Is she comfortable? Too hot, too cold or hungry? Meanwhile my Dad keeps interactions to a minimum, as if frightened of her condition. As if the baby might be born right there on the rug, in front of him, and thrust at him all pink and screaming for him todosomething with.
He’s actually afraid of Lyla, I realise. So, although it’s not exactly convenient, we now do our evening meals in two shifts. Together, Eddie and Lyla cook their light and colourful East Asian–inspired dishes. Then, as Dad would no more consume one of his slippers than a poke bowl, I make the hefty beige meals that meet with his approval. Meanwhile Bella’s old smoothie maker has been rinsed thoroughly of its spiders and is now in constant use. Eddie and Lyla chatter and giggle as the house trembles under its high-pitched whirr. They’re like kids let loose for the first time in the kitchen. Lyla also enjoys baking gritty little cakes with seeds in them, which Eddie and I pronounce ‘delicious’. Dad eyes them suspiciously, as if they might contain drugs.
Shame they don’t, I figure, as I pick up the shopping list Lyla left out last night.
Seeds: omega mix, golden flaxseeds, chia (finely milled).
Powders: maca, spirulina, mushroom.
Jar of ghee (organic grass-fed) if you can get it!

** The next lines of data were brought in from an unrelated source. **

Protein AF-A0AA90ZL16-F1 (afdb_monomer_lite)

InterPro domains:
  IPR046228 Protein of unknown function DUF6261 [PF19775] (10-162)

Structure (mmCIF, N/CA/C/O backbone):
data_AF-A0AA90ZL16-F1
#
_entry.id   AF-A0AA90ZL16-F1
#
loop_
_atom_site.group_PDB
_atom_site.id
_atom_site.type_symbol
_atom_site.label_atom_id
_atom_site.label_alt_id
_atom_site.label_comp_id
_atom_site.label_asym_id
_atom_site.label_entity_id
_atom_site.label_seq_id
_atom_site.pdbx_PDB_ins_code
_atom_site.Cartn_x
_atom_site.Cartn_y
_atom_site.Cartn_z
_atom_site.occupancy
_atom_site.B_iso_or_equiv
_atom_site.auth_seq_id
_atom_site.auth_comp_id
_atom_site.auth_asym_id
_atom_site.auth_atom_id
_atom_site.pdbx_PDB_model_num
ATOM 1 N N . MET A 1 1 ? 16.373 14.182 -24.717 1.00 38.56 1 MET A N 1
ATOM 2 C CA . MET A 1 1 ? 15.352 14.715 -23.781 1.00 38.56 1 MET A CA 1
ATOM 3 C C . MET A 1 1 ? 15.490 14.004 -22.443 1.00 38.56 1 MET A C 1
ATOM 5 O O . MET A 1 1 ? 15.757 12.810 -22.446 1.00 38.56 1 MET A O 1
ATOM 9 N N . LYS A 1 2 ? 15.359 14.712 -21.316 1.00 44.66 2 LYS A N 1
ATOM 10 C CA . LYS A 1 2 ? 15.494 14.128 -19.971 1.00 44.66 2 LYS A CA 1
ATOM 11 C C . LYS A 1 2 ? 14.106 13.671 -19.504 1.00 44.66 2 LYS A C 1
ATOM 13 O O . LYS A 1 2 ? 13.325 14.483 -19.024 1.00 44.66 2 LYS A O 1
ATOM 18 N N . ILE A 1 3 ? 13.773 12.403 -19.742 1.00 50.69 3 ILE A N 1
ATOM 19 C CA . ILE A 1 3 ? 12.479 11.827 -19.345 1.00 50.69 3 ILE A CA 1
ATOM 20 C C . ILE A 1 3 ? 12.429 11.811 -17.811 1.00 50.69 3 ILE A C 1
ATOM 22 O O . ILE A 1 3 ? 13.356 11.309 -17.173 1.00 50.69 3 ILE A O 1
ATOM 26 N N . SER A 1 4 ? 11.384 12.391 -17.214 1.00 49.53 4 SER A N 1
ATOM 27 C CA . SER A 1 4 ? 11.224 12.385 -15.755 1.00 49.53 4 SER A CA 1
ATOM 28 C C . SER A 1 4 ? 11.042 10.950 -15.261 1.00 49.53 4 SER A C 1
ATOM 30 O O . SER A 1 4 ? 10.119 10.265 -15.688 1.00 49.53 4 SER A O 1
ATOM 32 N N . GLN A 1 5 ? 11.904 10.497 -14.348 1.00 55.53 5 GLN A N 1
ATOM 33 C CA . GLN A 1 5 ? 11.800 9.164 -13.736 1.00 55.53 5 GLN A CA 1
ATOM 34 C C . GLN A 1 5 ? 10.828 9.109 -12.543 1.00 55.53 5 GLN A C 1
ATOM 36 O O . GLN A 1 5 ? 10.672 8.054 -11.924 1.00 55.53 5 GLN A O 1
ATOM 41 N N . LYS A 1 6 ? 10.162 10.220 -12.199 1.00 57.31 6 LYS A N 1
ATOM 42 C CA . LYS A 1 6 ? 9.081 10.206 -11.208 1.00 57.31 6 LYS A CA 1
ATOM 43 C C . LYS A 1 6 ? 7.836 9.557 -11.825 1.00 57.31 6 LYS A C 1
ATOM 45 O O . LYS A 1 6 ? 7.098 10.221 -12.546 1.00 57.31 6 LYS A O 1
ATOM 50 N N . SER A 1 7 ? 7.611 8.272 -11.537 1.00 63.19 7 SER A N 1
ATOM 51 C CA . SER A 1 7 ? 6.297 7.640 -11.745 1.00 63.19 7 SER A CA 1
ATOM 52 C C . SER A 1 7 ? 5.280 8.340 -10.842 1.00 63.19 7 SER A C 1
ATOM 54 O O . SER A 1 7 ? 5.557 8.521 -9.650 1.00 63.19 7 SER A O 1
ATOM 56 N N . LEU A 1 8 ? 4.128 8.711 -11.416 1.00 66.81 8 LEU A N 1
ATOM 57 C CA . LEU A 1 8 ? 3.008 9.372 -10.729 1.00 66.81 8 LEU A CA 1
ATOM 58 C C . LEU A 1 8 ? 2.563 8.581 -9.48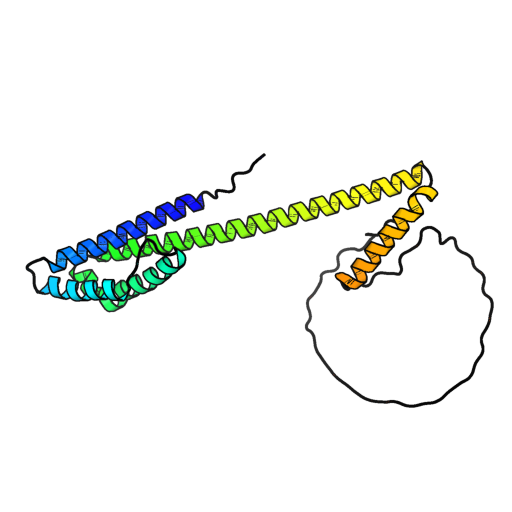8 1.00 66.81 8 LEU A C 1
ATOM 60 O O . LEU A 1 8 ? 2.291 9.168 -8.444 1.00 66.81 8 LEU A O 1
ATOM 64 N N . LEU A 1 9 ? 2.675 7.247 -9.553 1.00 82.62 9 LEU A N 1
ATOM 65 C CA . LEU A 1 9 ? 2.406 6.337 -8.441 1.00 82.62 9 LEU A CA 1
ATOM 66 C C . LEU A 1 9 ? 3.237 6.635 -7.184 1.00 82.62 9 LEU A C 1
ATOM 68 O O . LEU A 1 9 ? 2.886 6.179 -6.106 1.00 82.62 9 LEU A O 1
ATOM 72 N N . THR A 1 10 ? 4.357 7.358 -7.276 1.00 85.62 10 THR A N 1
ATOM 73 C CA . THR A 1 10 ? 5.154 7.718 -6.088 1.00 85.62 10 THR A CA 1
ATOM 74 C C . THR A 1 10 ? 4.418 8.723 -5.208 1.00 85.62 10 THR A C 1
ATOM 76 O O . THR A 1 10 ? 4.424 8.571 -3.987 1.00 85.62 10 THR A O 1
ATOM 79 N N . ASP A 1 11 ? 3.761 9.704 -5.826 1.00 87.69 11 ASP A N 1
ATOM 80 C CA . ASP A 1 11 ? 3.002 10.731 -5.118 1.00 87.69 11 ASP A CA 1
ATOM 81 C C . ASP A 1 11 ? 1.646 10.153 -4.653 1.00 87.69 11 ASP A C 1
ATOM 83 O O . ASP A 1 11 ? 1.217 10.423 -3.532 1.00 87.69 11 ASP A O 1
ATOM 87 N N . ASP A 1 12 ? 1.035 9.251 -5.437 1.00 88.44 12 ASP A N 1
ATOM 88 C CA . ASP A 1 12 ? -0.173 8.510 -5.033 1.00 88.44 12 ASP A CA 1
ATOM 89 C C . ASP A 1 12 ? 0.080 7.540 -3.866 1.00 88.44 12 ASP A C 1
ATOM 91 O O . ASP A 1 12 ? -0.750 7.446 -2.959 1.00 88.44 12 ASP A O 1
ATOM 95 N N . ILE A 1 13 ? 1.228 6.841 -3.845 1.00 91.25 13 ILE A N 1
ATOM 96 C CA . ILE A 1 13 ? 1.648 6.023 -2.692 1.00 91.25 13 ILE A CA 1
ATOM 97 C C . ILE A 1 13 ? 1.766 6.918 -1.466 1.00 91.25 13 ILE A C 1
ATOM 99 O O . ILE A 1 13 ? 1.145 6.610 -0.457 1.00 91.25 13 ILE A O 1
ATOM 103 N N . ALA A 1 14 ? 2.497 8.034 -1.559 1.00 91.38 14 ALA A N 1
ATOM 104 C CA . ALA A 1 14 ? 2.663 8.956 -0.438 1.00 91.38 14 ALA A CA 1
ATOM 105 C C . ALA A 1 14 ? 1.317 9.522 0.050 1.00 91.38 14 ALA A C 1
ATOM 107 O O . ALA A 1 14 ? 1.121 9.687 1.250 1.00 91.38 14 ALA A O 1
ATOM 108 N N . LYS A 1 15 ? 0.355 9.782 -0.842 1.00 92.38 15 LYS A N 1
ATOM 109 C CA . LYS A 1 15 ? -0.998 10.185 -0.441 1.00 92.38 15 LYS A CA 1
ATOM 110 C C . LYS A 1 15 ? -1.729 9.071 0.317 1.00 92.38 15 LYS A C 1
ATOM 112 O O . LYS A 1 15 ? -2.241 9.327 1.401 1.00 92.38 15 LYS A O 1
ATOM 117 N N . ALA A 1 16 ? -1.760 7.854 -0.227 1.00 92.62 16 ALA A N 1
ATOM 118 C CA . ALA A 1 16 ? -2.430 6.715 0.405 1.00 92.62 16 ALA A CA 1
ATOM 119 C C . ALA A 1 16 ? -1.802 6.338 1.763 1.00 92.62 16 ALA A C 1
ATOM 121 O O . ALA A 1 16 ? -2.512 5.912 2.669 1.00 92.62 16 ALA A O 1
ATOM 122 N N . ASP A 1 17 ? -0.490 6.536 1.892 1.00 94.62 17 ASP A N 1
ATOM 123 C CA . ASP A 1 17 ? 0.305 6.396 3.115 1.00 94.62 17 ASP A CA 1
ATOM 124 C C . ASP A 1 17 ? -0.152 7.405 4.185 1.00 94.62 17 ASP A C 1
ATOM 126 O O . ASP A 1 17 ? -0.633 7.012 5.243 1.00 94.62 17 ASP A O 1
ATOM 130 N N . ASN A 1 18 ? -0.171 8.703 3.853 1.00 94.38 18 ASN A N 1
ATOM 131 C CA . ASN A 1 18 ? -0.686 9.751 4.745 1.00 94.38 18 ASN A CA 1
ATOM 132 C C . ASN A 1 18 ? -2.159 9.526 5.151 1.00 94.38 18 ASN A C 1
ATOM 134 O O . ASN A 1 18 ? -2.522 9.753 6.307 1.00 94.38 18 ASN A O 1
ATOM 138 N N . ASP A 1 19 ? -3.014 9.079 4.222 1.00 93.88 19 ASP A N 1
ATOM 139 C CA . ASP A 1 19 ? -4.423 8.775 4.507 1.00 93.88 19 ASP A CA 1
ATOM 140 C C . ASP A 1 19 ? -4.545 7.589 5.499 1.00 93.88 19 ASP A C 1
ATOM 142 O O . ASP A 1 19 ? -5.337 7.647 6.445 1.00 93.88 19 ASP A O 1
ATOM 146 N N . ARG A 1 20 ? -3.727 6.534 5.336 1.00 96.06 20 ARG A N 1
ATOM 147 C CA . ARG A 1 20 ? -3.638 5.376 6.252 1.00 96.06 20 ARG A CA 1
ATOM 148 C C . ARG A 1 20 ? -3.173 5.798 7.648 1.00 96.06 20 ARG A C 1
ATOM 150 O O . ARG A 1 20 ? -3.791 5.417 8.644 1.00 96.06 20 ARG A O 1
ATOM 157 N N . ASP A 1 21 ? -2.128 6.613 7.720 1.00 95.81 21 ASP A N 1
ATOM 158 C CA . ASP A 1 21 ? -1.543 7.089 8.974 1.00 95.81 21 ASP A CA 1
ATOM 159 C C . ASP A 1 21 ? -2.517 7.975 9.749 1.00 95.81 21 ASP A C 1
ATOM 161 O O . ASP A 1 21 ? -2.669 7.836 10.967 1.00 95.81 21 ASP A O 1
ATOM 165 N N . ALA A 1 22 ? -3.241 8.849 9.043 1.00 95.88 22 ALA A N 1
ATOM 166 C CA . ALA A 1 22 ? -4.295 9.672 9.621 1.00 95.88 22 ALA A CA 1
ATOM 167 C C . ALA A 1 22 ? -5.432 8.816 10.209 1.00 95.88 22 ALA A C 1
ATOM 169 O O . ALA A 1 22 ? -5.920 9.114 11.304 1.00 95.88 22 ALA A O 1
ATOM 170 N N . LEU A 1 23 ? -5.820 7.727 9.533 1.00 96.44 23 LEU A N 1
ATOM 171 C CA . LEU A 1 23 ? -6.823 6.776 10.022 1.00 96.44 23 LEU A CA 1
ATOM 172 C C . LEU A 1 23 ? -6.344 6.016 11.266 1.00 96.44 23 LEU A C 1
ATOM 174 O O . LEU A 1 23 ? -7.091 5.925 12.244 1.00 96.44 23 LEU A O 1
ATOM 178 N N . TYR A 1 24 ? -5.101 5.527 11.280 1.00 96.94 24 TYR A N 1
ATOM 179 C CA . TYR A 1 24 ? -4.525 4.853 12.449 1.00 96.94 24 TYR A CA 1
ATOM 180 C C . TYR A 1 24 ? -4.354 5.812 13.643 1.00 96.94 24 TYR A C 1
ATOM 182 O O . TYR A 1 24 ? -4.738 5.490 14.771 1.00 96.94 24 TYR A O 1
ATOM 190 N N . ALA A 1 25 ? -3.872 7.036 13.410 1.00 95.94 25 ALA A N 1
ATOM 191 C CA . ALA A 1 25 ? -3.776 8.073 14.437 1.00 95.94 25 ALA A CA 1
ATOM 192 C C . ALA A 1 25 ? -5.156 8.502 14.974 1.00 95.94 25 ALA A C 1
ATOM 194 O O . ALA A 1 25 ? -5.305 8.739 16.176 1.00 95.94 25 ALA A O 1
ATOM 195 N N . GLY A 1 26 ? -6.171 8.576 14.107 1.00 96.31 26 GLY A N 1
ATOM 196 C CA . GLY A 1 26 ? -7.563 8.826 14.485 1.00 96.31 26 GLY A CA 1
ATOM 197 C C . GLY A 1 26 ? -8.145 7.704 15.347 1.00 96.31 26 GLY A C 1
ATOM 198 O O . GLY A 1 26 ? -8.706 7.979 16.407 1.00 96.31 26 GLY A O 1
ATOM 199 N N . TYR A 1 27 ? -7.925 6.446 14.953 1.00 97.19 27 TYR A N 1
ATOM 200 C CA . TYR A 1 27 ? -8.331 5.265 15.717 1.00 97.19 27 TYR A CA 1
ATOM 201 C C . TYR A 1 27 ? -7.724 5.254 17.129 1.00 97.19 27 TYR A C 1
ATOM 203 O O . TYR A 1 27 ? -8.451 5.089 18.109 1.00 97.19 27 TYR A O 1
ATOM 211 N N . LYS A 1 28 ? -6.414 5.524 17.259 1.00 96.81 28 LYS A N 1
ATOM 212 C CA . LYS A 1 28 ? -5.743 5.639 18.569 1.00 96.81 28 LYS A CA 1
ATOM 213 C C . LYS A 1 28 ? -6.402 6.690 19.465 1.00 96.81 28 LYS A C 1
ATOM 215 O O . LYS A 1 28 ? -6.757 6.380 20.600 1.00 96.81 28 LYS A O 1
ATOM 220 N N . LYS A 1 29 ? -6.627 7.902 18.942 1.00 96.81 29 LYS A N 1
ATOM 221 C CA . LYS A 1 29 ? -7.283 8.998 19.679 1.00 96.81 29 LYS A CA 1
ATOM 222 C C . LYS A 1 29 ? -8.715 8.653 20.090 1.00 96.81 29 LYS A C 1
ATOM 224 O O . LYS A 1 29 ? -9.136 9.016 21.184 1.00 96.81 29 LYS A O 1
ATOM 229 N N . ALA A 1 30 ? -9.460 7.942 19.242 1.00 96.31 30 ALA A N 1
ATOM 230 C CA . ALA A 1 30 ? -10.806 7.489 19.574 1.00 96.31 30 ALA A CA 1
ATOM 231 C C . ALA A 1 30 ? -10.784 6.485 20.741 1.00 96.31 30 ALA A C 1
ATOM 233 O O . ALA A 1 30 ? -11.514 6.665 21.715 1.00 96.31 30 ALA A O 1
ATOM 234 N N . VAL A 1 31 ? -9.898 5.482 20.701 1.00 96.75 31 VAL A N 1
ATOM 235 C CA . VAL A 1 31 ? -9.712 4.524 21.807 1.00 96.75 31 VAL A CA 1
ATOM 236 C C . VAL A 1 31 ? -9.288 5.235 23.101 1.00 96.75 31 VAL A C 1
ATOM 238 O O . VAL A 1 31 ? -9.845 4.948 24.160 1.00 96.75 31 VAL A O 1
ATOM 241 N N . GLU A 1 32 ? -8.372 6.205 23.030 1.00 95.38 32 GLU A N 1
ATOM 242 C CA . GLU A 1 32 ? -7.972 7.041 24.174 1.00 95.38 32 GLU A CA 1
ATOM 243 C C . GLU A 1 32 ? -9.14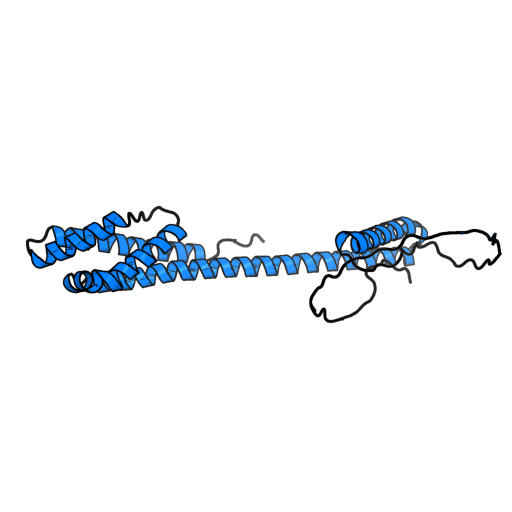9 7.848 24.756 1.00 95.38 32 GLU A C 1
ATOM 245 O O . GLU A 1 32 ? -9.304 7.909 25.976 1.00 95.38 32 GLU A O 1
ATOM 250 N N . ALA A 1 33 ? -10.033 8.395 23.916 1.00 95.81 33 ALA A N 1
ATOM 251 C CA . ALA A 1 33 ? -11.242 9.081 24.374 1.00 95.81 33 ALA A CA 1
ATOM 252 C C . ALA A 1 33 ? -12.221 8.128 25.089 1.00 95.81 33 ALA A C 1
ATOM 254 O O . ALA A 1 33 ? -12.756 8.474 26.145 1.00 95.81 33 ALA A O 1
ATOM 255 N N . PHE A 1 34 ? -12.411 6.903 24.583 1.00 95.44 34 PHE A N 1
ATOM 256 C CA . PHE A 1 34 ? -13.246 5.894 25.248 1.00 95.44 34 PHE A CA 1
ATOM 257 C C . PHE A 1 34 ? -12.681 5.426 26.602 1.00 95.44 34 PHE A C 1
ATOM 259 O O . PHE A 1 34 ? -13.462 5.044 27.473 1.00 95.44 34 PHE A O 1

Please let me know cost. Thanks so much!
L xx
It’s like a test, I decide as I set off to work. A test to track down powdered mushrooms in a town where you can’t buy a flat white.
I unlock the main door and step into the library. Cool sunlight filters in through the arched windows. I make my customary instant coffee and drink it slowly, revelling in the calm and stillness of the place. As it’s a Saturday we’ll soon be busy with lenders, plus the various groups that meet here. But for now the gleaming tables are bare, the building silent.
Then the library wakes up like a sleepy old giant as Prish arrives. Jamie, I gather, is planning to confront Lewis this weekend, having reached the end of his tether about being a guilty secret at thirty-eight years old.
Now our lenders start to wander in. There’s Bill, who’s researching his family tree, and Jemma with her toddler, who always comes in for Story Corner. There’s Laura who likes to read, quietly, on the sofa in the sci-fi section. Then more parents and children arrive for the story, read by Prish, who’s fantastic with the kids.